May 18, 2006

W3C Internationalization Tag Set - Last Call Working Draft

The Last Call Working Draft of the Internationalization Tag Set has been published.

Along with it a new document the Best Practices for XML Internationalization has also been published as a First Working Draft.

I would encourage anyone who develop translation tools that provide support for XML to review the ITS Specification document. Part of the specification addresses some of the XML localizability issues, offering a common way to specify localization information:

  • what should or should not be translated,
  • some terminology identification mechanism,
  • identification of inline codes and sub-flows,
  • localization notes,
  • and more…

You can use Bugzilla to point out issues and provide comments. The review period lasts until June-30 (6 weeks).

April 30, 2006

Google’s Language Tools II

Google has released an Arabic to English and English to Arabic machine translation engine. AFAIK, it uses a statistical approach to build the bilingual corpuses. I tried to cut and paste Arabic texts from Al-Jazeera and translate them into English and they seemed to make a lot of sense.

Obviously, there is a cap on what machine translation can achieve (if linguistics was an exact science, jokes wouldn’t exist), but if the translations are accurate this seems to be a significant leap.

March 21, 2006

Google’s Language Tools

Google was recently given the highest rating in a government test (National Institute of Standards and Technology) of machine translation tools.

Google describes its "automatic translation" as being "…produced automatically by state-of-the-art technology without the intervention of human translators." This seems like a strange word choice, almost as if ‘intervention’ is being used pejoratively.

However, reading further down in the FAQ, I see that Google is careful to offer this disclaimer for possible inaccuracies in the translation: “While many engineers and linguists are working on the problem, it will be some time before anyone can offer a quick and seamless translation experience. In the interim, we hope the service we provide is useful for most purposes.”

Once again, an odd choice of words!

I think it will be some time before the translation experience sans humans is immediate, or in real-time as well as intelligible, but there are certainly varying expectations and definitions when it comes to requiring a “quick and seamless translation experience.”

I would like to think that for what it’s worth, a human intervention can be quite helpful, and what’s more, on those projects that go beyond the translation of a phrase or sentence, some of us pretty darn good at offering our clients a quick and seamless translation experience.
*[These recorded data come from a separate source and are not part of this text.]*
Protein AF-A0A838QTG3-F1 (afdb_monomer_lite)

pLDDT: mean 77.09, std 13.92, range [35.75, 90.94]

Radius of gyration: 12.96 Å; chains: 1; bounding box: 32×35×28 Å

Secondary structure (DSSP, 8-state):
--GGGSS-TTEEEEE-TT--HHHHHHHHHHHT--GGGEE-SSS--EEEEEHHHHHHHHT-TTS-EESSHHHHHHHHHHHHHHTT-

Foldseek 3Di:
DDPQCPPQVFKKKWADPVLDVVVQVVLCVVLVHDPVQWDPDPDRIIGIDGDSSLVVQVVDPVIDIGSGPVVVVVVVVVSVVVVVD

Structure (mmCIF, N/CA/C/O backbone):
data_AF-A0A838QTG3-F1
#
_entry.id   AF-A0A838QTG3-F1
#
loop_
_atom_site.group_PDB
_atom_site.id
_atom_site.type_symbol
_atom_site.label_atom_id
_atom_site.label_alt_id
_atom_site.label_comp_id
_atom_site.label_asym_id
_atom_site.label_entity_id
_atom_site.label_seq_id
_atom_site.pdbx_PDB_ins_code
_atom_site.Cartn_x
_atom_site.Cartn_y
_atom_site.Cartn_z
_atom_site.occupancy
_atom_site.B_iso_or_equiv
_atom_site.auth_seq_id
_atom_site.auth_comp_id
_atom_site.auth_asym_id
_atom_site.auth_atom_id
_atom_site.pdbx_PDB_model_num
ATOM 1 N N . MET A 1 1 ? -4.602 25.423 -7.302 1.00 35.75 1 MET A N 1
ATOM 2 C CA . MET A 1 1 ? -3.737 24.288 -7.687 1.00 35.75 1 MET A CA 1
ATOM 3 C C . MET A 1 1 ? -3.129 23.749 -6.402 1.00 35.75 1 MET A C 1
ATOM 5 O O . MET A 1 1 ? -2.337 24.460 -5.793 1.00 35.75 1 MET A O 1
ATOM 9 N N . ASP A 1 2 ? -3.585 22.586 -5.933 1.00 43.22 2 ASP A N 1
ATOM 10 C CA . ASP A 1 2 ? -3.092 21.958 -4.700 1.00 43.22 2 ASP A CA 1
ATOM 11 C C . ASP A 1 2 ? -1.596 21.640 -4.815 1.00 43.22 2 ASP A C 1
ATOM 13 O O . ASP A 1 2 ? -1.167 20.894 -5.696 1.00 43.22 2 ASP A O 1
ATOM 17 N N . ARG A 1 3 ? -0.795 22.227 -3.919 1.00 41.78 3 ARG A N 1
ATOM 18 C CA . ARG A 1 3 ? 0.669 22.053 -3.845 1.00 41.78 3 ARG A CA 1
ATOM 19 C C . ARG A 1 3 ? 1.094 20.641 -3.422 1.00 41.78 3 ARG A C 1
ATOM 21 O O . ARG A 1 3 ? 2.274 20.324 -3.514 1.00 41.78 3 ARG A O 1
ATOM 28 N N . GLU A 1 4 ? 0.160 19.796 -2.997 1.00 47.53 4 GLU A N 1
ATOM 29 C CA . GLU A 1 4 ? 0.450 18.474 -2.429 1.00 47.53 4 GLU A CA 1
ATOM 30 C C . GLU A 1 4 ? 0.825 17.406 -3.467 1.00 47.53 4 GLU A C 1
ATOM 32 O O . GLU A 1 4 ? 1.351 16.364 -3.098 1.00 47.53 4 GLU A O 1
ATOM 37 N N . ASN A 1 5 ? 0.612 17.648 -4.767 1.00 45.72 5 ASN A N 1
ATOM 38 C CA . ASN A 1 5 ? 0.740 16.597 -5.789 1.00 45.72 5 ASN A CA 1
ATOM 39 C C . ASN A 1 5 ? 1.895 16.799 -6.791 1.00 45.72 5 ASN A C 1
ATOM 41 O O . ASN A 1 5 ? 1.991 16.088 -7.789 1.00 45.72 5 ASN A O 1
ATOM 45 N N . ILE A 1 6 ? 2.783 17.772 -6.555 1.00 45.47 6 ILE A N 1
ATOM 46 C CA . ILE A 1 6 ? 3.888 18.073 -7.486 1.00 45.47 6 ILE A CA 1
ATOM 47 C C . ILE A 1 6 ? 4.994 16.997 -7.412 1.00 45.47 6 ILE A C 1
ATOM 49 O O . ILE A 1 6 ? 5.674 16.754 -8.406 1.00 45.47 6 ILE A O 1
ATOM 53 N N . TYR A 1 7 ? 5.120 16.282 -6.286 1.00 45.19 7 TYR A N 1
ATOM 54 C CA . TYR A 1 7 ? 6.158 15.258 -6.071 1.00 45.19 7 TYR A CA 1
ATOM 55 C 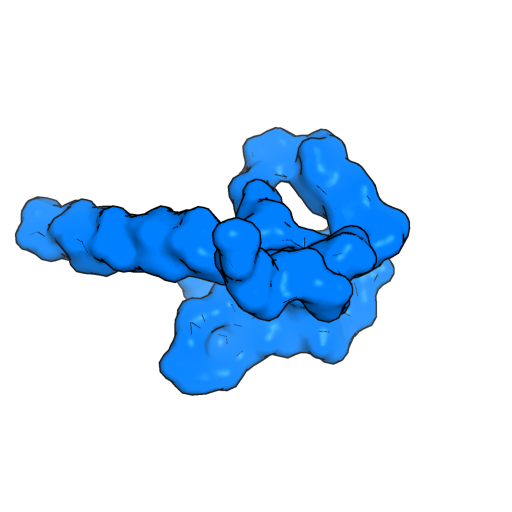C . TYR A 1 7 ? 5.657 13.799 -6.109 1.00 45.19 7 TYR A C 1
ATOM 57 O O . TYR A 1 7 ? 6.472 12.885 -6.033 1.00 45.19 7 TYR A O 1
ATOM 65 N N . ALA A 1 8 ? 4.349 13.556 -6.255 1.00 50.50 8 ALA A N 1
ATOM 66 C CA . ALA A 1 8 ? 3.734 12.233 -6.069 1.00 50.50 8 ALA A CA 1
ATOM 67 C C . ALA A 1 8 ? 3.258 11.551 -7.368 1.00 50.50 8 ALA A C 1
ATOM 69 O O . ALA A 1 8 ? 2.441 10.630 -7.335 1.00 50.50 8 ALA A O 1
ATOM 70 N N . ARG A 1 9 ? 3.758 11.956 -8.544 1.00 55.72 9 ARG A N 1
ATOM 71 C CA . ARG A 1 9 ? 3.434 11.240 -9.790 1.00 55.72 9 ARG A CA 1
ATOM 72 C C . ARG A 1 9 ? 4.000 9.815 -9.735 1.00 55.72 9 ARG A C 1
ATOM 74 O O . ARG A 1 9 ? 5.203 9.617 -9.872 1.00 55.72 9 ARG A O 1
ATOM 81 N N . GLY A 1 10 ? 3.117 8.833 -9.542 1.00 66.25 10 GLY A N 1
ATOM 82 C CA . GLY A 1 10 ? 3.435 7.402 -9.602 1.00 66.25 10 GLY A CA 1
ATOM 83 C C . GLY A 1 10 ? 3.535 6.677 -8.258 1.00 66.25 10 GLY A C 1
ATOM 84 O O . GLY A 1 10 ? 4.006 5.541 -8.248 1.00 66.25 10 GLY A O 1
ATOM 85 N N . TRP A 1 11 ? 3.106 7.302 -7.158 1.00 72.75 11 TRP A N 1
ATOM 86 C CA . TRP A 1 11 ? 3.023 6.664 -5.841 1.00 72.75 11 TRP A CA 1
ATOM 87 C C . TRP A 1 11 ? 1.565 6.401 -5.467 1.00 72.75 11 TRP A C 1
ATOM 89 O O . TRP A 1 11 ? 0.656 7.113 -5.896 1.00 72.75 11 TRP A O 1
ATOM 99 N N . SER A 1 12 ? 1.318 5.342 -4.708 1.00 81.00 12 SER A N 1
ATOM 100 C CA . SER A 1 12 ? -0.008 5.025 -4.192 1.00 81.00 12 SER A CA 1
ATOM 101 C C . SER A 1 12 ? 0.090 4.402 -2.813 1.00 81.00 12 SER A C 1
ATOM 103 O O . SER A 1 12 ? 0.955 3.563 -2.568 1.00 81.00 12 SER A O 1
ATOM 105 N N . HIS A 1 13 ? -0.825 4.807 -1.940 1.00 83.94 13 HIS A N 1
ATOM 106 C CA . HIS A 1 13 ? -0.918 4.305 -0.580 1.00 83.94 13 HIS A CA 1
ATOM 107 C C . HIS A 1 13 ? -1.907 3.140 -0.528 1.00 83.94 13 HIS A C 1
ATOM 109 O O . HIS A 1 13 ? -3.020 3.242 -1.053 1.00 83.94 13 HIS A O 1
ATOM 115 N N . VAL A 1 14 ? -1.527 2.044 0.124 1.00 81.94 14 VAL A N 1
ATOM 116 C CA . VAL A 1 14 ? -2.417 0.904 0.391 1.00 81.94 14 VAL A CA 1
ATOM 117 C C . VAL A 1 14 ? -2.533 0.700 1.893 1.00 81.94 14 VAL A C 1
ATOM 119 O O . VAL A 1 14 ? -1.530 0.613 2.595 1.00 81.94 14 VAL A O 1
ATOM 122 N N . LEU A 1 15 ? -3.767 0.618 2.379 1.00 81.19 15 LEU A N 1
ATOM 123 C CA . LEU A 1 15 ? -4.101 0.382 3.783 1.00 81.19 15 LEU A CA 1
ATOM 124 C C . LEU A 1 15 ? -4.690 -1.022 3.951 1.00 81.19 15 LEU A C 1
ATOM 126 O O . LEU A 1 15 ? -5.398 -1.493 3.060 1.00 81.19 15 LEU A O 1
ATOM 130 N N . SER A 1 16 ? -4.483 -1.648 5.114 1.00 75.75 16 SER A N 1
ATOM 131 C CA . SER A 1 16 ? -5.345 -2.757 5.544 1.00 75.75 16 SER A CA 1
ATOM 132 C C . SER A 1 16 ? -6.604 -2.167 6.170 1.00 75.75 16 SER A C 1
ATOM 134 O O . SER A 1 16 ? -6.540 -1.324 7.067 1.00 75.75 16 SER A O 1
ATOM 136 N N . THR A 1 17 ? -7.766 -2.617 5.706 1.00 69.44 17 THR A N 1
ATOM 137 C CA . THR A 1 17 ? -9.063 -2.203 6.255 1.00 69.44 17 THR A CA 1
ATOM 138 C C . THR A 1 17 ? -9.286 -2.717 7.676 1.00 69.44 17 THR A C 1
ATOM 140 O O . THR A 1 17 ? -10.041 -2.111 8.433 1.00 69.44 17 THR A O 1
ATOM 143 N N . THR A 1 18 ? -8.628 -3.814 8.057 1.00 72.06 18 THR A N 1
ATOM 144 C CA . THR A 1 18 ? -8.722 -4.422 9.393 1.00 72.06 18 THR A CA 1
ATOM 145 C C . THR A 1 18 ? -7.657 -3.888 10.351 1.00 72.06 18 THR A C 1
ATOM 147 O O . THR A 1 18 ? -7.726 -4.159 11.550 1.00 72.06 18 THR A O 1
ATOM 150 N N . ASN A 1 19 ? -6.731 -3.058 9.854 1.00 73.88 19 ASN A N 1
ATOM 151 C CA . ASN A 1 19 ? -5.518 -2.643 10.554 1.00 73.88 19 ASN A CA 1
ATOM 152 C C . ASN A 1 19 ? -4.570 -3.815 10.878 1.00 73.88 19 ASN A C 1
ATOM 154 O O . ASN A 1 19 ? -3.785 -3.725 11.823 1.00 73.88 19 ASN A O 1
ATOM 158 N N . ASP A 1 20 ? -4.654 -4.920 10.130 1.00 82.44 20 ASP A N 1
ATOM 159 C CA . ASP A 1 20 ? -3.773 -6.069 10.321 1.00 82.44 20 ASP A CA 1
ATOM 160 C C . ASP A 1 20 ? -2.469 -5.885 9.531 1.00 82.44 20 ASP A C 1
ATOM 162 O O . ASP A 1 20 ? -2.436 -5.770 8.301 1.00 82.44 20 ASP A O 1
ATOM 166 N N . ILE A 1 21 ? -1.359 -5.868 10.263 1.00 85.44 21 ILE A N 1
ATOM 167 C CA . ILE A 1 21 ? -0.016 -5.731 9.701 1.00 85.44 21 ILE A CA 1
ATOM 168 C C . ILE A 1 21 ? 0.363 -6.972 8.882 1.00 85.44 21 ILE A C 1
ATOM 170 O O . ILE A 1 21 ? 1.061 -6.844 7.875 1.00 85.44 21 ILE A O 1
ATOM 174 N N . ASN A 1 22 ? -0.108 -8.160 9.266 1.00 87.12 22 ASN A N 1
ATOM 175 C CA . ASN A 1 22 ? 0.197 -9.398 8.552 1.00 87.12 22 ASN A CA 1
ATOM 176 C C . ASN A 1 22 ? -0.443 -9.401 7.162 1.00 87.12 22 ASN A C 1
ATOM 178 O O . ASN A 1 22 ? 0.187 -9.831 6.195 1.00 87.12 22 ASN A O 1
ATOM 182 N N . GLU A 1 23 ? -1.660 -8.861 7.035 1.00 84.75 23 GLU A N 1
ATOM 183 C CA . GLU A 1 23 ? -2.316 -8.680 5.737 1.00 84.75 23 GLU A CA 1
ATOM 184 C C . GLU A 1 23 ? -1.496 -7.758 4.830 1.00 84.75 23 GLU A C 1
ATOM 186 O O . GLU A 1 23 ? -1.272 -8.078 3.660 1.00 84.75 23 GLU A O 1
ATOM 191 N N . LEU A 1 24 ? -0.990 -6.645 5.374 1.00 87.56 24 LEU A N 1
ATOM 192 C CA . LEU A 1 24 ? -0.131 -5.716 4.637 1.00 87.56 24 LEU A CA 1
ATOM 193 C C . LEU A 1 24 ? 1.194 -6.359 4.229 1.00 87.56 24 LEU A C 1
ATOM 195 O O . LEU A 1 24 ? 1.633 -6.186 3.094 1.00 87.56 24 LEU A O 1
ATOM 199 N N . GLN A 1 25 ? 1.829 -7.130 5.109 1.00 88.69 25 GLN A N 1
ATOM 200 C CA . GLN A 1 25 ? 3.069 -7.842 4.795 1.00 88.69 25 GLN A CA 1
ATOM 201 C C . GLN A 1 25 ? 2.860 -8.899 3.705 1.00 88.69 25 GLN A C 1
ATOM 203 O O . GLN A 1 25 ? 3.618 -8.946 2.733 1.00 88.69 25 GLN A O 1
ATOM 208 N N . ALA A 1 26 ? 1.802 -9.704 3.817 1.00 89.38 26 ALA A N 1
ATOM 209 C CA . ALA A 1 26 ? 1.447 -10.696 2.809 1.00 89.38 26 ALA A CA 1
ATOM 210 C C . ALA A 1 26 ? 1.102 -10.034 1.466 1.00 89.38 26 ALA A C 1
ATOM 212 O O . ALA A 1 26 ? 1.487 -10.523 0.400 1.00 89.38 26 ALA A O 1
ATOM 213 N N . PHE A 1 27 ? 0.402 -8.897 1.496 1.00 88.56 27 PHE A N 1
ATOM 214 C CA . PHE A 1 27 ? 0.106 -8.124 0.296 1.00 88.56 27 PHE A CA 1
ATOM 215 C C . PHE A 1 27 ? 1.369 -7.528 -0.337 1.00 88.56 27 PHE A C 1
ATOM 217 O O . PHE A 1 27 ? 1.553 -7.658 -1.545 1.00 88.56 27 PHE A O 1
ATOM 224 N N . CYS A 1 28 ? 2.273 -6.968 0.469 1.00 89.62 28 CYS A N 1
ATOM 225 C CA . CYS A 1 28 ? 3.573 -6.453 0.038 1.00 89.62 28 CYS A CA 1
ATOM 226 C C . CYS A 1 28 ? 4.375 -7.519 -0.729 1.00 89.62 28 CYS A C 1
ATOM 228 O O . CYS A 1 28 ? 4.806 -7.279 -1.860 1.00 89.62 28 CYS A O 1
ATOM 230 N N . ALA A 1 29 ? 4.474 -8.731 -0.170 1.00 90.94 29 ALA A N 1
ATOM 231 C CA . ALA A 1 29 ? 5.128 -9.863 -0.823 1.00 90.94 29 ALA A CA 1
ATOM 232 C C . ALA A 1 29 ? 4.436 -10.256 -2.141 1.00 90.94 29 ALA A C 1
ATOM 234 O O . ALA A 1 29 ? 5.099 -10.465 -3.156 1.00 90.94 29 ALA A O 1
ATOM 235 N N . ARG A 1 30 ? 3.099 -10.296 -2.153 1.00 90.25 30 ARG A N 1
ATOM 236 C CA . ARG A 1 30 ? 2.291 -10.666 -3.327 1.00 90.25 30 ARG A CA 1
ATOM 237 C C . ARG A 1 30 ? 2.467 -9.706 -4.503 1.00 90.25 30 ARG A C 1
ATOM 239 O O . ARG A 1 30 ? 2.583 -10.157 -5.639 1.00 90.25 30 ARG A O 1
ATOM 246 N N . VAL A 1 31 ? 2.512 -8.397 -4.255 1.00 89.06 31 VAL A N 1
ATOM 247 C CA . VAL A 1 31 ? 2.750 -7.408 -5.324 1.00 89.06 31 VAL A CA 1
ATOM 248 C C . VAL A 1 31 ? 4.232 -7.285 -5.692 1.00 89.06 31 VAL A C 1
ATOM 250 O O . VAL A 1 31 ? 4.570 -6.662 -6.702 1.00 89.06 31 VAL A O 1
ATOM 253 N N . GLY A 1 32 ? 5.123 -7.929 -4.932 1.00 89.38 32 GLY A N 1
ATOM 254 C CA . GLY A 1 32 ? 6.571 -7.877 -5.126 1.00 89.38 32 GLY A CA 1
ATOM 255 C C . GLY A 1 32 ? 7.173 -6.529 -4.731 1.00 89.38 32 GLY A C 1
ATOM 256 O O . GLY A 1 32 ? 8.136 -6.084 -5.354 1.00 89.38 32 GLY A O 1
ATOM 257 N N . ALA A 1 33 ? 6.576 -5.850 -3.750 1.00 88.94 33 ALA A N 1
ATOM 258 C CA . ALA A 1 33 ? 7.135 -4.635 -3.179 1.00 88.94 33 ALA A CA 1
ATOM 259 C C . ALA A 1 33 ? 8.248 -4.977 -2.169 1.00 88.94 33 ALA A C 1
ATOM 261 O O . ALA A 1 33 ? 8.210 -6.032 -1.532 1.00 88.94 33 ALA A O 1
ATOM 262 N N . PRO A 1 34 ? 9.259 -4.107 -2.006 1.00 87.00 34 PRO A N 1
ATOM 263 C CA . PRO A 1 34 ? 10.260 -4.287 -0.962 1.00 87.00 34 PRO A CA 1
ATOM 264 C C . PRO A 1 34 ? 9.637 -4.090 0.426 1.00 87.00 34 PRO A C 1
ATOM 266 O O . PRO A 1 34 ? 8.730 -3.280 0.589 1.00 87.00 34 PRO A O 1
ATOM 269 N N . ILE A 1 35 ? 10.193 -4.743 1.453 1.00 84.88 35 ILE A N 1
ATOM 270 C CA . ILE A 1 35 ? 9.739 -4.582 2.851 1.00 84.88 35 ILE A CA 1
ATOM 271 C C . ILE A 1 35 ? 9.790 -3.112 3.293 1.00 84.88 35 ILE A C 1
ATOM 273 O O . ILE A 1 35 ? 8.936 -2.672 4.053 1.00 84.88 35 ILE A O 1
ATOM 277 N N . SER A 1 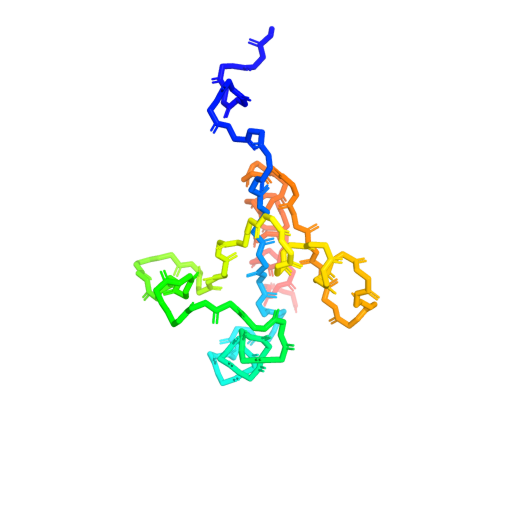36 ? 10.733 -2.325 2.767 1.00 85.19 36 SER A N 1
ATOM 278 C CA . SER A 1 36 ? 10.839 -0.889 3.052 1.00 85.19 36 SER A CA 1
ATOM 279 C C . SER A 1 36 ? 9.656 -0.055 2.548 1.00 85.19 36 SER A C 1
ATOM 281 O O . SER A 1 36 ? 9.576 1.116 2.893 1.00 85.19 36 SER A O 1
ATOM 283 N N . ALA A 1 37 ? 8.774 -0.618 1.715 1.00 87.00 37 ALA A N 1
ATOM 284 C CA . ALA A 1 37 ? 7.516 0.017 1.334 1.00 87.00 37 ALA A CA 1
ATOM 285 C C . ALA A 1 37 ? 6.479 -0.023 2.465 1.00 87.00 37 ALA A C 1
ATOM 287 O O . ALA A 1 37 ? 5.484 0.686 2.382 1.00 87.00 37 ALA A O 1
ATOM 288 N N . LEU A 1 38 ? 6.672 -0.860 3.493 1.00 89.31 38 LEU A N 1
ATOM 289 C CA . LEU A 1 38 ? 5.781 -0.964 4.643 1.00 89.31 38 LEU A CA 1
ATOM 290 C C . LEU A 1 38 ? 6.147 0.067 5.708 1.00 89.31 38 LEU A C 1
ATOM 292 O O . LEU A 1 38 ? 7.205 -0.001 6.334 1.00 89.31 38 LEU A O 1
ATOM 296 N N . HIS A 1 39 ? 5.220 0.981 5.958 1.00 86.38 39 HIS A N 1
ATOM 297 C CA . HIS A 1 39 ? 5.336 2.012 6.973 1.00 86.38 39 HIS A CA 1
ATOM 298 C C . HIS A 1 39 ? 4.514 1.622 8.202 1.00 86.38 39 HIS A C 1
ATOM 300 O O . HIS A 1 39 ? 3.289 1.553 8.146 1.00 86.38 39 HIS A O 1
ATOM 306 N N . LEU A 1 40 ? 5.205 1.387 9.323 1.00 82.75 40 LEU A N 1
ATOM 307 C CA . LEU A 1 40 ? 4.625 1.007 10.624 1.00 82.75 40 LEU A CA 1
ATOM 308 C C . LEU A 1 40 ? 4.710 2.133 11.676 1.00 82.75 40 LEU A C 1
ATOM 310 O O . LEU A 1 40 ? 4.644 1.862 12.870 1.00 82.75 40 LEU A O 1
ATOM 314 N N . GLY A 1 41 ? 4.961 3.376 11.249 1.00 71.25 41 GLY A N 1
ATOM 315 C CA . GLY A 1 41 ? 5.209 4.512 12.149 1.00 71.25 41 GLY A CA 1
ATOM 316 C C . GLY A 1 41 ? 3.989 4.942 12.975 1.00 71.25 41 GLY A C 1
ATOM 317 O O . GLY A 1 41 ? 2.975 4.263 13.014 1.00 71.25 41 GLY A O 1
ATOM 318 N N . SER A 1 42 ? 4.056 6.125 13.595 1.00 64.94 42 SER A N 1
ATOM 319 C CA . SER A 1 42 ? 3.042 6.679 14.520 1.00 64.94 42 SER A CA 1
ATOM 320 C C . SER A 1 42 ? 1.633 6.905 13.936 1.00 64.94 42 SER A C 1
ATOM 322 O O . SER A 1 42 ? 0.753 7.403 14.634 1.00 64.94 42 SER A O 1
ATOM 324 N N . HIS A 1 43 ? 1.429 6.590 12.658 1.00 69.12 43 HIS A N 1
ATOM 325 C CA . HIS A 1 43 ? 0.163 6.693 11.935 1.00 69.12 43 HIS A CA 1
ATOM 326 C C . HIS A 1 43 ? -0.387 5.290 11.625 1.00 69.12 43 HIS A C 1
ATOM 328 O O . HIS A 1 43 ? 0.183 4.280 12.024 1.00 69.12 43 HIS A O 1
ATOM 334 N N . TRP A 1 44 ? -1.507 5.212 10.901 1.00 76.38 44 TRP A N 1
ATOM 335 C CA . TRP A 1 44 ? -2.029 3.937 10.407 1.00 76.38 44 TRP A CA 1
ATOM 336 C C . TRP A 1 44 ? -0.987 3.201 9.539 1.00 76.38 44 TRP A C 1
ATOM 338 O O . TRP A 1 44 ? -0.440 3.822 8.618 1.00 76.38 44 TRP A O 1
ATOM 348 N N . PRO A 1 45 ? -0.724 1.905 9.797 1.00 85.12 45 PRO A N 1
ATOM 349 C CA . PRO A 1 45 ? 0.105 1.061 8.950 1.00 85.12 45 PRO A CA 1
ATOM 350 C C . PRO A 1 45 ? -0.343 1.097 7.487 1.00 85.12 45 PRO A C 1
ATOM 352 O O . PRO A 1 45 ? -1.517 0.874 7.186 1.00 85.12 45 PRO A O 1
ATOM 355 N N . HIS A 1 46 ? 0.587 1.374 6.576 1.00 87.69 46 HIS A N 1
ATOM 356 C CA . HIS A 1 46 ? 0.305 1.449 5.142 1.00 87.69 46 HIS A CA 1
ATOM 357 C C . HIS A 1 46 ? 1.509 1.046 4.292 1.00 87.69 46 HIS A C 1
ATOM 359 O O . HIS A 1 46 ? 2.640 0.980 4.774 1.00 87.69 46 HIS A O 1
ATOM 365 N N . LEU A 1 47 ? 1.247 0.775 3.015 1.00 88.31 47 LEU A N 1
ATOM 366 C CA . LEU A 1 47 ? 2.259 0.543 1.994 1.00 88.31 47 LEU A CA 1
ATOM 367 C C . LEU A 1 47 ? 2.349 1.727 1.041 1.00 88.31 47 LEU A C 1
ATOM 369 O O . LEU A 1 47 ? 1.329 2.147 0.497 1.00 88.31 47 LEU A O 1
ATOM 373 N N . ASP A 1 48 ? 3.573 2.157 0.761 1.00 88.19 48 ASP A N 1
ATOM 374 C CA . ASP A 1 48 ? 3.884 3.119 -0.291 1.00 88.19 48 ASP A CA 1
ATOM 375 C C . ASP A 1 48 ? 4.372 2.378 -1.536 1.00 88.19 48 ASP A C 1
ATOM 377 O O . ASP A 1 48 ? 5.512 1.915 -1.630 1.00 88.19 48 ASP A O 1
ATOM 381 N N . LEU A 1 49 ? 3.477 2.233 -2.511 1.00 86.38 49 LEU A N 1
ATOM 382 C CA . LEU A 1 49 ? 3.736 1.497 -3.742 1.00 86.38 49 LEU A CA 1
ATOM 383 C C . LEU A 1 49 ? 4.027 2.443 -4.901 1.00 86.38 49 LEU A C 1
ATOM 385 O O . LEU A 1 49 ? 3.394 3.483 -5.059 1.00 86.38 49 LEU A O 1
ATOM 389 N N . LYS A 1 50 ? 4.950 2.033 -5.769 1.00 86.19 50 LYS A N 1
ATOM 390 C CA . LYS A 1 50 ? 5.290 2.730 -7.014 1.00 86.19 50 LYS A CA 1
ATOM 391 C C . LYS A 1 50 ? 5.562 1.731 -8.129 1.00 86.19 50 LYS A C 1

Finally, I leave you with a humorous twist on the classic translation/back-translation every purveyor of human linguistic expertise loves to perform, using Google’s language tools. Yes, it’s been done a million times, but I hope you’ll appreciate the humor of this one.

English:
Sally’s mom is very nice.

Spanish:
La mama de la salida es muy agradable.

Back to English:
The breast of the exit is very pleasant.

(The component that really brings the entire deck of cards down is, of course, the missing accent in “mamá”, which some of the other online MT tools remembered to add.)

February 25, 2006

VMware Server free as in beer

Nowadays, VMware has become an essential tool for ApSIC’s localization and internationalization testing team, effectively phasing out the former arrangements based on disk images.

So now it’s good news that the entry product for VWware server-grade line-up, VMware Server, will be available for free to entice businesses to start deploying server virtualization, with a view that they get some conversions to their currently pricey high-end server virtualization solutions.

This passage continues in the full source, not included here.